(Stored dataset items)
──────────
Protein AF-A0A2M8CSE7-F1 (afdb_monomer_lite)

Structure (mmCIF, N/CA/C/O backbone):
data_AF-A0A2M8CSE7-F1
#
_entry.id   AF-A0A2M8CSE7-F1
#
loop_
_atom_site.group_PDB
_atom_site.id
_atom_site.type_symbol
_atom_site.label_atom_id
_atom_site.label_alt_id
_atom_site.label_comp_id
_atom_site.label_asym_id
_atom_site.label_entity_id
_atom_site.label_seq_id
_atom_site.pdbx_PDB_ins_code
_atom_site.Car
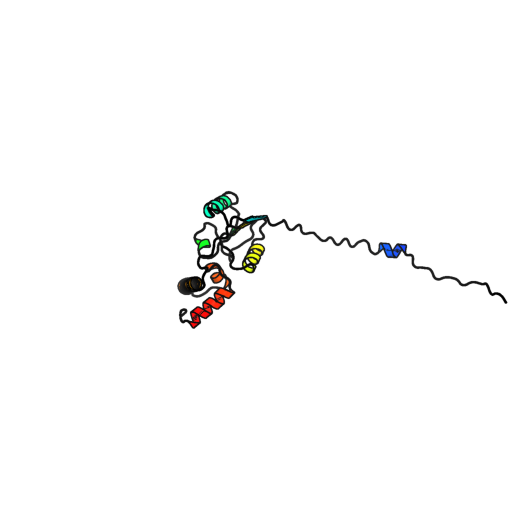tn_x
_atom_site.Cartn_y
_atom_site.Cartn_z
_atom_site.occupancy
_atom_site.B_iso_or_equiv
_atom_site.auth_seq_id
_atom_site.auth_comp_id
_atom_site.auth_asym_id
_atom_site.auth_atom_id
_atom_site.pdbx_PDB_model_num
ATOM 1 N N . MET A 1 1 ? -24.527 -93.787 -33.575 1.00 41.31 1 MET A N 1
ATOM 2 C CA . MET A 1 1 ? -23.763 -93.574 -34.825 1.00 41.31 1 MET A CA 1
ATOM 3 C C . MET A 1 1 ? -24.371 -92.399 -35.571 1.00 41.31 1 MET A C 1
ATOM 5 O O . MET A 1 1 ? -25.588 -92.323 -35.612 1.00 41.31 1 MET A O 1
ATOM 9 N N . SER A 1 2 ? -23.505 -91.500 -36.054 1.00 39.62 2 SER A N 1
ATOM 10 C CA . SER A 1 2 ? -23.618 -90.554 -37.182 1.00 39.62 2 SER A CA 1
ATOM 11 C C . SER A 1 2 ? -24.963 -90.341 -37.880 1.00 39.62 2 SER A C 1
ATOM 13 O O . SER A 1 2 ? -25.679 -91.289 -38.149 1.00 39.62 2 SER A O 1
ATOM 15 N N . LYS A 1 3 ? -25.298 -89.176 -38.431 1.00 38.41 3 LYS A N 1
ATOM 16 C CA . LYS A 1 3 ? -24.743 -87.810 -38.522 1.00 38.41 3 LYS A CA 1
ATOM 17 C C . LYS A 1 3 ? -25.866 -87.059 -39.261 1.00 38.41 3 LYS A C 1
ATOM 19 O O . LYS A 1 3 ? -26.364 -87.577 -40.257 1.00 38.41 3 LYS A O 1
ATOM 24 N N . ARG A 1 4 ? -26.261 -85.863 -38.821 1.00 36.19 4 ARG A N 1
ATOM 25 C CA . ARG A 1 4 ? -27.005 -84.916 -39.667 1.00 36.19 4 ARG A CA 1
ATOM 26 C C . ARG A 1 4 ? -26.045 -83.803 -40.056 1.00 36.19 4 ARG A C 1
ATOM 28 O O . ARG A 1 4 ? -25.442 -83.186 -39.186 1.00 36.19 4 ARG A O 1
ATOM 35 N N . THR A 1 5 ? -25.934 -83.542 -41.349 1.00 42.38 5 THR A N 1
ATOM 36 C CA . THR A 1 5 ? -25.397 -82.297 -41.900 1.00 42.38 5 THR A CA 1
ATOM 37 C C . THR A 1 5 ? -26.485 -81.673 -42.753 1.00 42.38 5 THR A C 1
ATOM 39 O O . THR A 1 5 ? -26.844 -82.270 -43.762 1.00 42.38 5 THR A O 1
ATOM 42 N N . SER A 1 6 ? -27.000 -80.506 -42.349 1.00 34.72 6 SER A N 1
ATOM 43 C CA . SER A 1 6 ? -27.500 -79.465 -43.262 1.00 34.72 6 SER A CA 1
ATOM 44 C C . SER A 1 6 ? -27.859 -78.171 -42.507 1.00 34.72 6 SER A C 1
ATOM 46 O O . SER A 1 6 ? -28.736 -78.170 -41.652 1.00 34.72 6 SER A O 1
ATOM 48 N N . THR A 1 7 ? -27.164 -77.089 -42.879 1.00 42.78 7 THR A N 1
ATOM 49 C CA . THR A 1 7 ? -27.630 -75.701 -43.118 1.00 42.78 7 THR A CA 1
ATOM 50 C C . THR A 1 7 ? -28.509 -74.936 -42.108 1.00 42.78 7 THR A C 1
ATOM 52 O O . THR A 1 7 ? -29.709 -75.173 -42.018 1.00 42.78 7 THR A O 1
ATOM 55 N N . ALA A 1 8 ? -27.944 -73.847 -41.566 1.00 38.84 8 ALA A N 1
ATOM 56 C CA . ALA A 1 8 ? -28.569 -72.525 -41.342 1.00 38.84 8 ALA A CA 1
ATOM 57 C C . ALA A 1 8 ? -27.407 -71.507 -41.211 1.00 38.84 8 ALA A C 1
ATOM 59 O O . ALA A 1 8 ? -26.504 -71.740 -40.418 1.00 38.84 8 ALA A O 1
ATOM 60 N N . LYS A 1 9 ? -27.154 -70.548 -42.111 1.00 42.16 9 LYS A N 1
ATOM 61 C CA . LYS A 1 9 ? -27.898 -69.358 -42.577 1.00 42.16 9 LYS A CA 1
ATOM 62 C C . LYS A 1 9 ? -27.951 -68.205 -41.546 1.00 42.16 9 LYS A C 1
ATOM 64 O O . LYS A 1 9 ? -28.770 -68.204 -40.642 1.00 42.16 9 LYS A O 1
ATOM 69 N N . SER A 1 10 ? -27.053 -67.242 -41.794 1.00 45.88 10 SER A N 1
ATOM 70 C CA . SER A 1 10 ? -27.082 -65.786 -41.545 1.00 45.88 10 SER A CA 1
ATOM 71 C C . SER A 1 10 ? -27.301 -65.219 -40.134 1.00 45.88 10 SER A C 1
ATOM 73 O O . SER A 1 10 ? -28.431 -65.098 -39.672 1.00 45.88 10 SER A O 1
ATOM 75 N N . ALA A 1 11 ? -26.230 -64.636 -39.588 1.00 41.56 11 ALA A N 1
ATOM 76 C CA . ALA A 1 11 ? -26.278 -63.356 -38.884 1.00 41.56 11 ALA A CA 1
ATOM 77 C C . ALA A 1 11 ? -25.078 -62.520 -39.363 1.00 41.56 11 ALA A C 1
ATOM 79 O O . ALA A 1 11 ? -23.931 -62.950 -39.257 1.00 41.56 11 ALA A O 1
ATOM 80 N N . THR A 1 12 ? -25.349 -61.379 -39.989 1.00 55.53 12 THR A N 1
ATOM 81 C CA . THR A 1 12 ? -24.344 -60.461 -40.533 1.00 55.53 12 THR A CA 1
ATOM 82 C C . THR A 1 12 ? -23.577 -59.827 -39.371 1.00 55.53 12 THR A C 1
ATOM 84 O O . THR A 1 12 ? -24.179 -59.159 -38.533 1.00 55.53 12 THR A O 1
ATOM 87 N N . ALA A 1 13 ? -22.266 -60.061 -39.289 1.00 49.28 13 ALA A N 1
ATOM 88 C CA . ALA A 1 13 ? -21.412 -59.411 -38.299 1.00 49.28 13 ALA A CA 1
ATOM 89 C C . ALA A 1 13 ? -21.348 -57.894 -38.574 1.00 49.28 13 ALA A C 1
ATOM 91 O O . ALA A 1 13 ? -21.333 -57.498 -39.743 1.00 49.28 13 ALA A O 1
ATOM 92 N N . PRO A 1 14 ? -21.318 -57.036 -37.539 1.00 53.03 14 PRO A N 1
ATOM 93 C CA . PRO A 1 14 ? -21.203 -55.598 -37.738 1.00 53.03 14 PRO A CA 1
ATOM 94 C C . PRO A 1 14 ? -19.886 -55.267 -38.446 1.00 53.03 14 PRO A C 1
ATOM 96 O O . PRO A 1 14 ? -18.826 -55.788 -38.095 1.00 53.03 14 PRO A O 1
ATOM 99 N N . ASN A 1 15 ? -19.978 -54.403 -39.458 1.00 60.31 15 ASN A N 1
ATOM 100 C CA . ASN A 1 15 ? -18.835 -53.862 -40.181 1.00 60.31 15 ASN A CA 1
──────────
● **WHAT YOU HAVE TO DO**
Look back at the data above. Transcribe exactly the lines starting at the line that contains "ATOM 77 C C" and ending at the line that contains "ATOM 87 N N".

● **RESPONSE TO THIS EXERCISE**
ATOM 77 C C . ALA A 1 11 ? -25.078 -62.520 -39.363 1.00 41.56 11 ALA A C 1
ATOM 79 O O . ALA A 1 11 ? -23.931 -62.950 -39.257 1.00 41.56 11 ALA A O 1
ATOM 80 N N . THR A 1 12 ? -25.349 -61.379 -39.989 1.00 55.53 12 THR A N 1
ATOM 81 C CA . THR A 1 12 ? -24.344 -60.461 -40.533 1.00 55.53 12 THR A CA 1
ATOM 82 C C . THR A 1 12 ? -23.577 -59.827 -39.371 1.00 55.53 12 THR A C 1
ATOM 84 O O . THR A 1 12 ? -24.179 -59.159 -38.533 1.00 55.53 12 THR A O 1
ATOM 87 N N . ALA A 1 13 ? -22.266 -60.061 -39.289 1.00 49.28 13 ALA A N 1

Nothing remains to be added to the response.